Material provided:
______________________________

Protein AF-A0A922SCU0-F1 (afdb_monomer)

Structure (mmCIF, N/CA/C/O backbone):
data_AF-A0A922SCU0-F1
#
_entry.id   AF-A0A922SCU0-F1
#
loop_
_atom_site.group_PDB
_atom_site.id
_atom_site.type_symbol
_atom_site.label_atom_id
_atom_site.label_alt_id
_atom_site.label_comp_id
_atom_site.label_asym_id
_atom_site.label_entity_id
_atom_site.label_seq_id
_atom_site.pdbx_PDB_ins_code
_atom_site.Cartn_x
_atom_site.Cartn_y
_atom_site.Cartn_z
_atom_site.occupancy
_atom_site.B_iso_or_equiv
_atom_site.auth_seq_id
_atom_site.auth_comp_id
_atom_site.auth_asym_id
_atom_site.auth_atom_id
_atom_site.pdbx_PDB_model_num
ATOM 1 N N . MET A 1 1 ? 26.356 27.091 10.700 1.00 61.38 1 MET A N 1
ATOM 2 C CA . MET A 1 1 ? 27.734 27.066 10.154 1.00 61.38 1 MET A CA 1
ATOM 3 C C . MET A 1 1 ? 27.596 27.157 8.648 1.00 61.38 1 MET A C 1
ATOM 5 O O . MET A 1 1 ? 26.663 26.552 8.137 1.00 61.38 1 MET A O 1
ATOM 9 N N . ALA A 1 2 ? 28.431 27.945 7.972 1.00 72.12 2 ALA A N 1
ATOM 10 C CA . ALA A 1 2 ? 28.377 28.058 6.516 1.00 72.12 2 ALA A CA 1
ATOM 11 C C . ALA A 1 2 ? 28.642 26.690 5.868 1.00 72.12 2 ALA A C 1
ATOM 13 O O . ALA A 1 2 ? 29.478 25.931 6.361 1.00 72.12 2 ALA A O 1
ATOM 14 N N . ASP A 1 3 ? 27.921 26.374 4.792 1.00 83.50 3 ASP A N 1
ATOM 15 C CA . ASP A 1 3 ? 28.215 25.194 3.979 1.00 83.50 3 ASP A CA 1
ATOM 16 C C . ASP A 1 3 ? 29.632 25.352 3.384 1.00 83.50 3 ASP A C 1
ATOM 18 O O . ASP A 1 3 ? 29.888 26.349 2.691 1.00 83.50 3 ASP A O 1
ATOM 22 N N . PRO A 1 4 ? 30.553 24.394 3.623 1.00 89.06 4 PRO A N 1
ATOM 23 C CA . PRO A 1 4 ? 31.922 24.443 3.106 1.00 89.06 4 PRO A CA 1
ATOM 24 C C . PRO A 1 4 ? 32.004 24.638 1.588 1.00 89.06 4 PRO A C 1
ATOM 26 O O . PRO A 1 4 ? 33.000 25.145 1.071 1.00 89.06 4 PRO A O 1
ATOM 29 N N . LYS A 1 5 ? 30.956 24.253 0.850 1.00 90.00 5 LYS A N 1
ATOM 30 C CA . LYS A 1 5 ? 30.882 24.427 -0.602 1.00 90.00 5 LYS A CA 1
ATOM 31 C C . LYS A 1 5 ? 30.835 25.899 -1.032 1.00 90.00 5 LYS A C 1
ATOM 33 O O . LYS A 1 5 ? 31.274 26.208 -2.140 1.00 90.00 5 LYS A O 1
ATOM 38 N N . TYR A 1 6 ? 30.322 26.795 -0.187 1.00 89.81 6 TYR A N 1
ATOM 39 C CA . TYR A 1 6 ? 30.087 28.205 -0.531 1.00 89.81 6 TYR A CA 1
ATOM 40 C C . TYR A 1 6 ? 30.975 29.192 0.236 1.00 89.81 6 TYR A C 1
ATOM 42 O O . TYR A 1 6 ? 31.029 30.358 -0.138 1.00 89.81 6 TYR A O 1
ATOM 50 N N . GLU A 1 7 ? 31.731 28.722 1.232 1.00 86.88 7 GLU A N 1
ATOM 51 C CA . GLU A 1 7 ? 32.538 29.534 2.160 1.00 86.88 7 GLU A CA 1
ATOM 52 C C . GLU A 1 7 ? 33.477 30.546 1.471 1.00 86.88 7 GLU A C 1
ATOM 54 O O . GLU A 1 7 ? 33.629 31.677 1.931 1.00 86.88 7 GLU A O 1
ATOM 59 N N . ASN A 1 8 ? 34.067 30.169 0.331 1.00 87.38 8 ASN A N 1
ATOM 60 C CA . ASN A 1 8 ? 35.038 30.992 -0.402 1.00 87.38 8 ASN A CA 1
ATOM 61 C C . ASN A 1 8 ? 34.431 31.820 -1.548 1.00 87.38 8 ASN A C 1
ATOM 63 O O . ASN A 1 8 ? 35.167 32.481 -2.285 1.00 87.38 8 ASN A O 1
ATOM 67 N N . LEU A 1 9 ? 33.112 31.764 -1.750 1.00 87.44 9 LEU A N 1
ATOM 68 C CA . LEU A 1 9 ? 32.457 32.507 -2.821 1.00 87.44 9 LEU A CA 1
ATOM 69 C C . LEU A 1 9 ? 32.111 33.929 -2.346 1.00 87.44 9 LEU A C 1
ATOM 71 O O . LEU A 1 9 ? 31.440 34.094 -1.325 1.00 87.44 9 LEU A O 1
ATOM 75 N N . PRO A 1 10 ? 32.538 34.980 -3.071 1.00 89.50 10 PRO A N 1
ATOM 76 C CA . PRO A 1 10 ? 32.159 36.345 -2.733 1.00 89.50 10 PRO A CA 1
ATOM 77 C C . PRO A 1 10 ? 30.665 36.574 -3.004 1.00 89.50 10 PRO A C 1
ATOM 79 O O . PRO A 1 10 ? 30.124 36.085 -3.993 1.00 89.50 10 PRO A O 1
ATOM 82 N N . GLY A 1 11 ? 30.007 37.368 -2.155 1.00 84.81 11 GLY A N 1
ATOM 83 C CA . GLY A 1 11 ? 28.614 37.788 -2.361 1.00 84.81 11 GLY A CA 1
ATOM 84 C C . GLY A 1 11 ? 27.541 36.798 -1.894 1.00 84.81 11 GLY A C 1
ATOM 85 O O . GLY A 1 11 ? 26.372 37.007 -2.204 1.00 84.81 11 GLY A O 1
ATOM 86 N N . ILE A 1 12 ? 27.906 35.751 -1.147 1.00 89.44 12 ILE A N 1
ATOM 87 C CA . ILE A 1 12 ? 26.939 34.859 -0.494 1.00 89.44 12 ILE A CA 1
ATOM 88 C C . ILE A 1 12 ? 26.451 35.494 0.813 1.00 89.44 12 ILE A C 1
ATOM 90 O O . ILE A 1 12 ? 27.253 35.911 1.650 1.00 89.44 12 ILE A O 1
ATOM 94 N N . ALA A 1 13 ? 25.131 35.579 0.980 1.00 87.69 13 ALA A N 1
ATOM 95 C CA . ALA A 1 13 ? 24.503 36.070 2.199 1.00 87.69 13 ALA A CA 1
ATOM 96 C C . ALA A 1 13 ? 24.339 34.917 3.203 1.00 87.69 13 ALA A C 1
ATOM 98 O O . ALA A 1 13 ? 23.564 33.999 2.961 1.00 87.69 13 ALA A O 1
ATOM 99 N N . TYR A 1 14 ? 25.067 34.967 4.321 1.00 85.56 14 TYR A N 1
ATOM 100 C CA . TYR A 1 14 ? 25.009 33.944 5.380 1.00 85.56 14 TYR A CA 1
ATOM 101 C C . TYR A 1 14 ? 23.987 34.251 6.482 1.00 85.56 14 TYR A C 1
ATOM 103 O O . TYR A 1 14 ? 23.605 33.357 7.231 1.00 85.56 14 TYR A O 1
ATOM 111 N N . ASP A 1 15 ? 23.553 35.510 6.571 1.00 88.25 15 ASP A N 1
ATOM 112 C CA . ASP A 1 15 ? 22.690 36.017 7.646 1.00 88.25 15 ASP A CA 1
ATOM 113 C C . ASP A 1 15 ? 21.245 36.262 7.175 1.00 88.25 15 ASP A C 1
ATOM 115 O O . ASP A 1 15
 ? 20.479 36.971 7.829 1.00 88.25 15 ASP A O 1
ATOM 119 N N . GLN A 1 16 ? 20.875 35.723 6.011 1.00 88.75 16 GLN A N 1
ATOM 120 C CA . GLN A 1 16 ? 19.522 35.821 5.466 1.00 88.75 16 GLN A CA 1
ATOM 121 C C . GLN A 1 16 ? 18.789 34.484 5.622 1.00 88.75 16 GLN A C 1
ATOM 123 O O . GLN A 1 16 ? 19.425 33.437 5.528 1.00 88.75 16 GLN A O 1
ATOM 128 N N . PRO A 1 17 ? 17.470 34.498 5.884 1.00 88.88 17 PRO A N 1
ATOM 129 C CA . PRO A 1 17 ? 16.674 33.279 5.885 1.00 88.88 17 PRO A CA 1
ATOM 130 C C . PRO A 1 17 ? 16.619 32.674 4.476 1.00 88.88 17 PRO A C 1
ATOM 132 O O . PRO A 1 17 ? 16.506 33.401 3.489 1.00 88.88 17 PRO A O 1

______________________________

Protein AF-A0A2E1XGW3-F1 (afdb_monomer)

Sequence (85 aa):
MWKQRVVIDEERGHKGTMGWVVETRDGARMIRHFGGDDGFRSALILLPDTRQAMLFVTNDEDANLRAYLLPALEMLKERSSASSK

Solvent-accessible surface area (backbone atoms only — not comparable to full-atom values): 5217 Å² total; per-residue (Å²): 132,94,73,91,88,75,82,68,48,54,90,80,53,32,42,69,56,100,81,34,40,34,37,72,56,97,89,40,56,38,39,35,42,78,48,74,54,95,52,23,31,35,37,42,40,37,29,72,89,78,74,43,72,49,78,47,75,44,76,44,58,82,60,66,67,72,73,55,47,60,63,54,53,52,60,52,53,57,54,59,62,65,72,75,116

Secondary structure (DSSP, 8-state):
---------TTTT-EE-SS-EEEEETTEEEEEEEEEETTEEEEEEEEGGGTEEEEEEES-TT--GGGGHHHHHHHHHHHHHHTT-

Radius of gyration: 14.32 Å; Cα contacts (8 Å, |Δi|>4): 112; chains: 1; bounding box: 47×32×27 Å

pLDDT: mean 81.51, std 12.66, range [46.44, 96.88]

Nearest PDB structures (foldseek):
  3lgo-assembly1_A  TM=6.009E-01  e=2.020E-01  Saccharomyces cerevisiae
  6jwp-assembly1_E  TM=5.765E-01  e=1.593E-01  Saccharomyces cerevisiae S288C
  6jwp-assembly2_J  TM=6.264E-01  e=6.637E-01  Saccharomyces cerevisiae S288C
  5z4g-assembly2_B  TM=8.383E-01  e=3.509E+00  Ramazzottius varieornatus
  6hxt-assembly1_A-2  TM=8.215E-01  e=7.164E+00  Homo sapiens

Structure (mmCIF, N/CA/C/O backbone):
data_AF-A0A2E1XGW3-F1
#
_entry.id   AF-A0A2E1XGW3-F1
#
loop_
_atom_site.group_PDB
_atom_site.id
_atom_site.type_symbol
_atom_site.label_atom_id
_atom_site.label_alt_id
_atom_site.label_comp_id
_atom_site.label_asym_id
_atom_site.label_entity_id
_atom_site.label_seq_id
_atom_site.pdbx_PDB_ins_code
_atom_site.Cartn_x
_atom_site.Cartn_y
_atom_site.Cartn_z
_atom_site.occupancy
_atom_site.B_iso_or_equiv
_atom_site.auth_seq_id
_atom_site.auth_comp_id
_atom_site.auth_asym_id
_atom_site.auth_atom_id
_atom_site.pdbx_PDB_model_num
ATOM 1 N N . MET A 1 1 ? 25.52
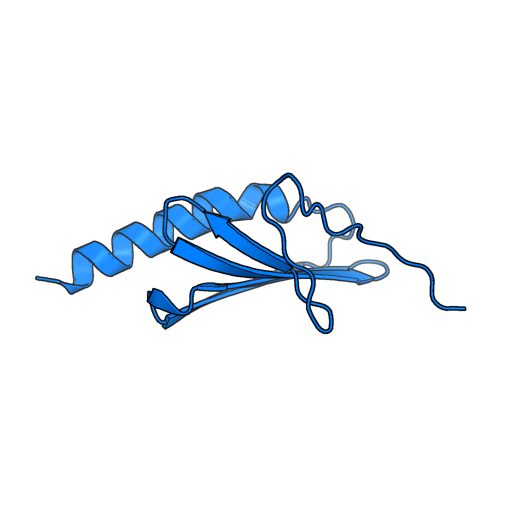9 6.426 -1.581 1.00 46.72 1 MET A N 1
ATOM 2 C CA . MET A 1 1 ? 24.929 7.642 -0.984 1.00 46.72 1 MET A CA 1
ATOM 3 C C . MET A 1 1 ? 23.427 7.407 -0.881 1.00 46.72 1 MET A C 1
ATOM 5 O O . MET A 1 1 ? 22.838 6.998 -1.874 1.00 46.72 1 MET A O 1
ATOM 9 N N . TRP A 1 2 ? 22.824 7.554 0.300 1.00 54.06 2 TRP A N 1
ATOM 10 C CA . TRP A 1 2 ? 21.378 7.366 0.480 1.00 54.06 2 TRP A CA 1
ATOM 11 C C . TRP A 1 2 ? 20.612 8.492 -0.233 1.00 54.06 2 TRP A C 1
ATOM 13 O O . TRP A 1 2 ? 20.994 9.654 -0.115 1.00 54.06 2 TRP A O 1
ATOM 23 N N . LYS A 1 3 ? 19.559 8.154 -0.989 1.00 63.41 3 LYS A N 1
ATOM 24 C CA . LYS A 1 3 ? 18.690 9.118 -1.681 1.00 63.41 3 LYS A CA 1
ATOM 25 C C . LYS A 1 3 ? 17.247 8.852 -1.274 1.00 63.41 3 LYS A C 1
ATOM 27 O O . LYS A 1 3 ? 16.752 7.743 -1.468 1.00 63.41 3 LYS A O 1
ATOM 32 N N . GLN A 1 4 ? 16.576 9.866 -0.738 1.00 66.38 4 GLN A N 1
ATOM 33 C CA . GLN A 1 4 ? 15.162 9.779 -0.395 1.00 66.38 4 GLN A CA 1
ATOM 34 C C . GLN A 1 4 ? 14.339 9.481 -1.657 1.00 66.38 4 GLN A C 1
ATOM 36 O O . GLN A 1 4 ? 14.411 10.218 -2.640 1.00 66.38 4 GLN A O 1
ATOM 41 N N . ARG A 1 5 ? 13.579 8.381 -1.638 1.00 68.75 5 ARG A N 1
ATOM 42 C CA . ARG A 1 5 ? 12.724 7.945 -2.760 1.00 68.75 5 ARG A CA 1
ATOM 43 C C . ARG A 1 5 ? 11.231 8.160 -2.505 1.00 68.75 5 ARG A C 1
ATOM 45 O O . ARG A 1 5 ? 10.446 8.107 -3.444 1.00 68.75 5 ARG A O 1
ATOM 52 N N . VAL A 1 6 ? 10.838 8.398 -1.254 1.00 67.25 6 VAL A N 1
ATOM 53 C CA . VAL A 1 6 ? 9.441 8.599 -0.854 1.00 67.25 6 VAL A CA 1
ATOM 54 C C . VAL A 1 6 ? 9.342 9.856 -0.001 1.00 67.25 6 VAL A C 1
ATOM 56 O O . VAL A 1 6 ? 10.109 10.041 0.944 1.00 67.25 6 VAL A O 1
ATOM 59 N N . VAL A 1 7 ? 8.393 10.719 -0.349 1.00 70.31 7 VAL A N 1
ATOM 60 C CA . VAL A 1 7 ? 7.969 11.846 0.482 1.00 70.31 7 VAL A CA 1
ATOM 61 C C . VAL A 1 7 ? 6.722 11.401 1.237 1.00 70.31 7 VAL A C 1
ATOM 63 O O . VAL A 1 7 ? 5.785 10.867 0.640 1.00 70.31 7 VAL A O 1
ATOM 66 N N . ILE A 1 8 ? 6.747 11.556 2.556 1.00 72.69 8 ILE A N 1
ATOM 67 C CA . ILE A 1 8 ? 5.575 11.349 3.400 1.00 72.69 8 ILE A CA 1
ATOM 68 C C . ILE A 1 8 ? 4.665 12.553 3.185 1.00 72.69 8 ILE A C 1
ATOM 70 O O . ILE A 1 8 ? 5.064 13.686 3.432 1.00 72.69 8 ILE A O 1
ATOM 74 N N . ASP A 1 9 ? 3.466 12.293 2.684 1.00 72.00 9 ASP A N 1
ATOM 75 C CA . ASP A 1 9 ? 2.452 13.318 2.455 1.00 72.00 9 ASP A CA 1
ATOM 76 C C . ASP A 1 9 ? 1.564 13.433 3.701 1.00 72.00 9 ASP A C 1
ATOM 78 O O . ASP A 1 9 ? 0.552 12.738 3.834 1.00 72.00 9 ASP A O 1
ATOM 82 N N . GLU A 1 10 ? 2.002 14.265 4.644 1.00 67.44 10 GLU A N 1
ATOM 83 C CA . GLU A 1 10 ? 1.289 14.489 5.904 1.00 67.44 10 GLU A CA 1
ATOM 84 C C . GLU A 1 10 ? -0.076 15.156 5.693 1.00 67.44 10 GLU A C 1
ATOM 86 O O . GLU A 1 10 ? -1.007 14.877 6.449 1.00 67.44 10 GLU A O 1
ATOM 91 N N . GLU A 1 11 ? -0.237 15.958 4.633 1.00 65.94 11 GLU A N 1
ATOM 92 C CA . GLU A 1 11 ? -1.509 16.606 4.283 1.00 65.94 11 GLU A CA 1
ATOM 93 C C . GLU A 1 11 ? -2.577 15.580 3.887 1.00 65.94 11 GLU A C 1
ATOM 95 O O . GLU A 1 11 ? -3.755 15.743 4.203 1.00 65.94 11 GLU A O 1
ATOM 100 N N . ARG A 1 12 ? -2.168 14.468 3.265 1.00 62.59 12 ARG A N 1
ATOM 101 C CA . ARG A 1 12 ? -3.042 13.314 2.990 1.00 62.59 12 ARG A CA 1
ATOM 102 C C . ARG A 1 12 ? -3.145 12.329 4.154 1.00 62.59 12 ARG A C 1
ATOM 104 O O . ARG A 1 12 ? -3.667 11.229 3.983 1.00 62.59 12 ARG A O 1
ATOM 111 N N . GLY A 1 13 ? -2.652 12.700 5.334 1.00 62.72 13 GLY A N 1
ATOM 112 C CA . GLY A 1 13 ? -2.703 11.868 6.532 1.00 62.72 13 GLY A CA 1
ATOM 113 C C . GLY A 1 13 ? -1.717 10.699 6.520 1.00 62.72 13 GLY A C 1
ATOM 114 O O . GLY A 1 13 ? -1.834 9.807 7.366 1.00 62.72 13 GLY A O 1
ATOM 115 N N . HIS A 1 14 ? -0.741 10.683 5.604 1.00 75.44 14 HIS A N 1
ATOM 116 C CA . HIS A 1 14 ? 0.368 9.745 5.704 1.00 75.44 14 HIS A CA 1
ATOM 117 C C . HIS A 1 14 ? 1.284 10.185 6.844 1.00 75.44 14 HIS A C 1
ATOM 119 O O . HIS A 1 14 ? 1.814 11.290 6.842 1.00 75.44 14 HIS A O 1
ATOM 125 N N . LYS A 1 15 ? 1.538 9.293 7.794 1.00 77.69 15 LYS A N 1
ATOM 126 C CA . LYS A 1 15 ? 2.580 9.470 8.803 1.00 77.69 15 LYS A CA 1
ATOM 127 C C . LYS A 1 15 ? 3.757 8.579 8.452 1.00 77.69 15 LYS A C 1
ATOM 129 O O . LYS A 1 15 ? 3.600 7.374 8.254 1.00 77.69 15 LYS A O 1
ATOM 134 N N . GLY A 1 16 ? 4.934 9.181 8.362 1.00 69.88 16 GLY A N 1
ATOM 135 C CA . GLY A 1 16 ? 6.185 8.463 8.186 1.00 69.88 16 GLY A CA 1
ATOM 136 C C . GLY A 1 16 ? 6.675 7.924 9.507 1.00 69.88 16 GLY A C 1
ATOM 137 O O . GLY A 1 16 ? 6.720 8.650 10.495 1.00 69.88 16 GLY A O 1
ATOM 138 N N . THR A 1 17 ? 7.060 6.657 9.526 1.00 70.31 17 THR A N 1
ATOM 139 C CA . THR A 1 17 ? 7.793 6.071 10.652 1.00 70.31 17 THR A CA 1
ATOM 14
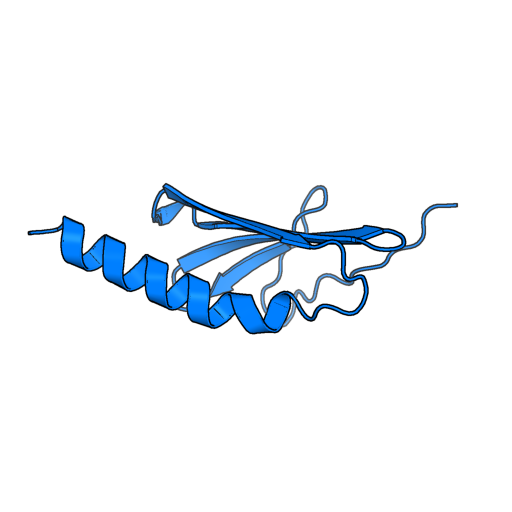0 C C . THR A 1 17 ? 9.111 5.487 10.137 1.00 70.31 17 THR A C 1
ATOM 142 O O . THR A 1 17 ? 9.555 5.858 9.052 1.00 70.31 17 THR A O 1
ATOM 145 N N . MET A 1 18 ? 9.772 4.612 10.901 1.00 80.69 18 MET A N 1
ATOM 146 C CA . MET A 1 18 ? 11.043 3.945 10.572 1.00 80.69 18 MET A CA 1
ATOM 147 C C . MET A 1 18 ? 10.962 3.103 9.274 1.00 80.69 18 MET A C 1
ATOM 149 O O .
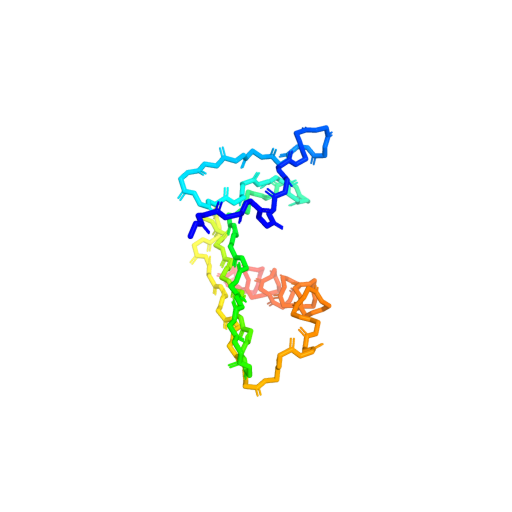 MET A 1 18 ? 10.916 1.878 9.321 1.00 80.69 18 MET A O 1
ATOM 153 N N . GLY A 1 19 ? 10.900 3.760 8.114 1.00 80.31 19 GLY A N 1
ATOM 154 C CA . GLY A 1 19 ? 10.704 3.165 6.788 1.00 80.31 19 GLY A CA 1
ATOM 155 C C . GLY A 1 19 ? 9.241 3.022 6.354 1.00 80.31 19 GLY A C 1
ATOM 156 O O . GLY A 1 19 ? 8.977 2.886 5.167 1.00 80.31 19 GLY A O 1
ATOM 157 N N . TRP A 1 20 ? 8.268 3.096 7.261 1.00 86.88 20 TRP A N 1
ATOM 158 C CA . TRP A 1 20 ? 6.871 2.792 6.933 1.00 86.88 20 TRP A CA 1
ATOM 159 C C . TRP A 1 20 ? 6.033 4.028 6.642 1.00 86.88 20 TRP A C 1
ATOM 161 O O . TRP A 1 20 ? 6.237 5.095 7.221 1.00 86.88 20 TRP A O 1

______________________________

From the material above, retype precisely the lines between the line holding "ATOM 52 C C" and the line holding "ATOM 103 O O", inclusive, and nothing beyond them.

ATOM 52 C C . GLU A 1 7 ? 33.477 30.546 1.471 1.00 86.88 7 GLU A C 1
ATOM 54 O O . GLU A 1 7 ? 33.629 31.677 1.931 1.00 86.88 7 GLU A O 1
ATOM 59 N N . ASN A 1 8 ? 34.067 30.169 0.331 1.00 87.38 8 ASN A N 1
ATOM 60 C CA . ASN A 1 8 ? 35.038 30.992 -0.402 1.00 87.38 8 ASN A CA 1
ATOM 61 C C . ASN A 1 8 ? 34.431 31.820 -1.548 1.00 87.38 8 ASN A C 1
ATOM 63 O O . ASN A 1 8 ? 35.167 32.481 -2.285 1.00 87.38 8 ASN A O 1
ATOM 67 N N . LEU A 1 9 ? 33.112 31.764 -1.750 1.00 87.44 9 LEU A N 1
ATOM 68 C CA . LEU A 1 9 ? 32.457 32.507 -2.821 1.00 87.44 9 LEU A CA 1
ATOM 69 C C . LEU A 1 9 ? 32.111 33.929 -2.346 1.00 87.44 9 LEU A C 1
ATOM 71 O O . LEU A 1 9 ? 31.440 34.094 -1.325 1.00 87.44 9 LEU A O 1
ATOM 75 N N . PRO A 1 10 ? 32.538 34.980 -3.071 1.00 89.50 10 PRO A N 1
ATOM 76 C CA . PRO A 1 10 ? 32.159 36.345 -2.733 1.00 89.50 10 PRO A CA 1
ATOM 77 C C . PRO A 1 10 ? 30.665 36.574 -3.004 1.00 89.50 10 PRO A C 1
ATOM 79 O O . PRO A 1 10 ? 30.124 36.085 -3.993 1.00 89.50 10 PRO A O 1
ATOM 82 N N . GLY A 1 11 ? 30.007 37.368 -2.155 1.00 84.81 11 GLY A N 1
ATOM 83 C CA . GLY A 1 11 ? 28.614 37.788 -2.361 1.00 84.81 11 GLY A CA 1
ATOM 84 C C . GLY A 1 11 ? 27.541 36.798 -1.894 1.00 84.81 11 GLY A C 1
ATOM 85 O O . GLY A 1 11 ? 26.372 37.007 -2.204 1.00 84.81 11 GLY A O 1
ATOM 86 N N . ILE A 1 12 ? 27.906 35.751 -1.147 1.00 89.44 12 ILE A N 1
ATOM 87 C CA . ILE A 1 12 ? 26.939 34.859 -0.494 1.00 89.44 12 ILE A CA 1
ATOM 88 C C . ILE A 1 12 ? 26.451 35.494 0.813 1.00 89.44 12 ILE A C 1
ATOM 90 O O . ILE A 1 12 ? 27.253 35.911 1.650 1.00 89.44 12 ILE A O 1
ATOM 94 N N . ALA A 1 13 ? 25.131 35.579 0.980 1.00 87.69 13 ALA A N 1
ATOM 95 C CA . ALA A 1 13 ? 24.503 36.070 2.199 1.00 87.69 13 ALA A CA 1
ATOM 96 C C . ALA A 1 13 ? 24.339 34.917 3.203 1.00 87.69 13 ALA A C 1
ATOM 98 O O . ALA A 1 13 ? 23.564 33.999 2.961 1.00 87.69 13 ALA A O 1
ATOM 99 N N . TYR A 1 14 ? 25.067 34.967 4.321 1.00 85.56 14 TYR A N 1
ATOM 100 C CA . TYR A 1 14 ? 25.009 33.944 5.380 1.00 85.56 14 TYR A CA 1
ATOM 101 C C . TYR A 1 14 ? 23.987 34.251 6.482 1.00 85.56 14 TYR A C 1
ATOM 103 O O . TYR A 1 14 ? 23.605 33.357 7.231 1.00 85.56 14 TYR A O 1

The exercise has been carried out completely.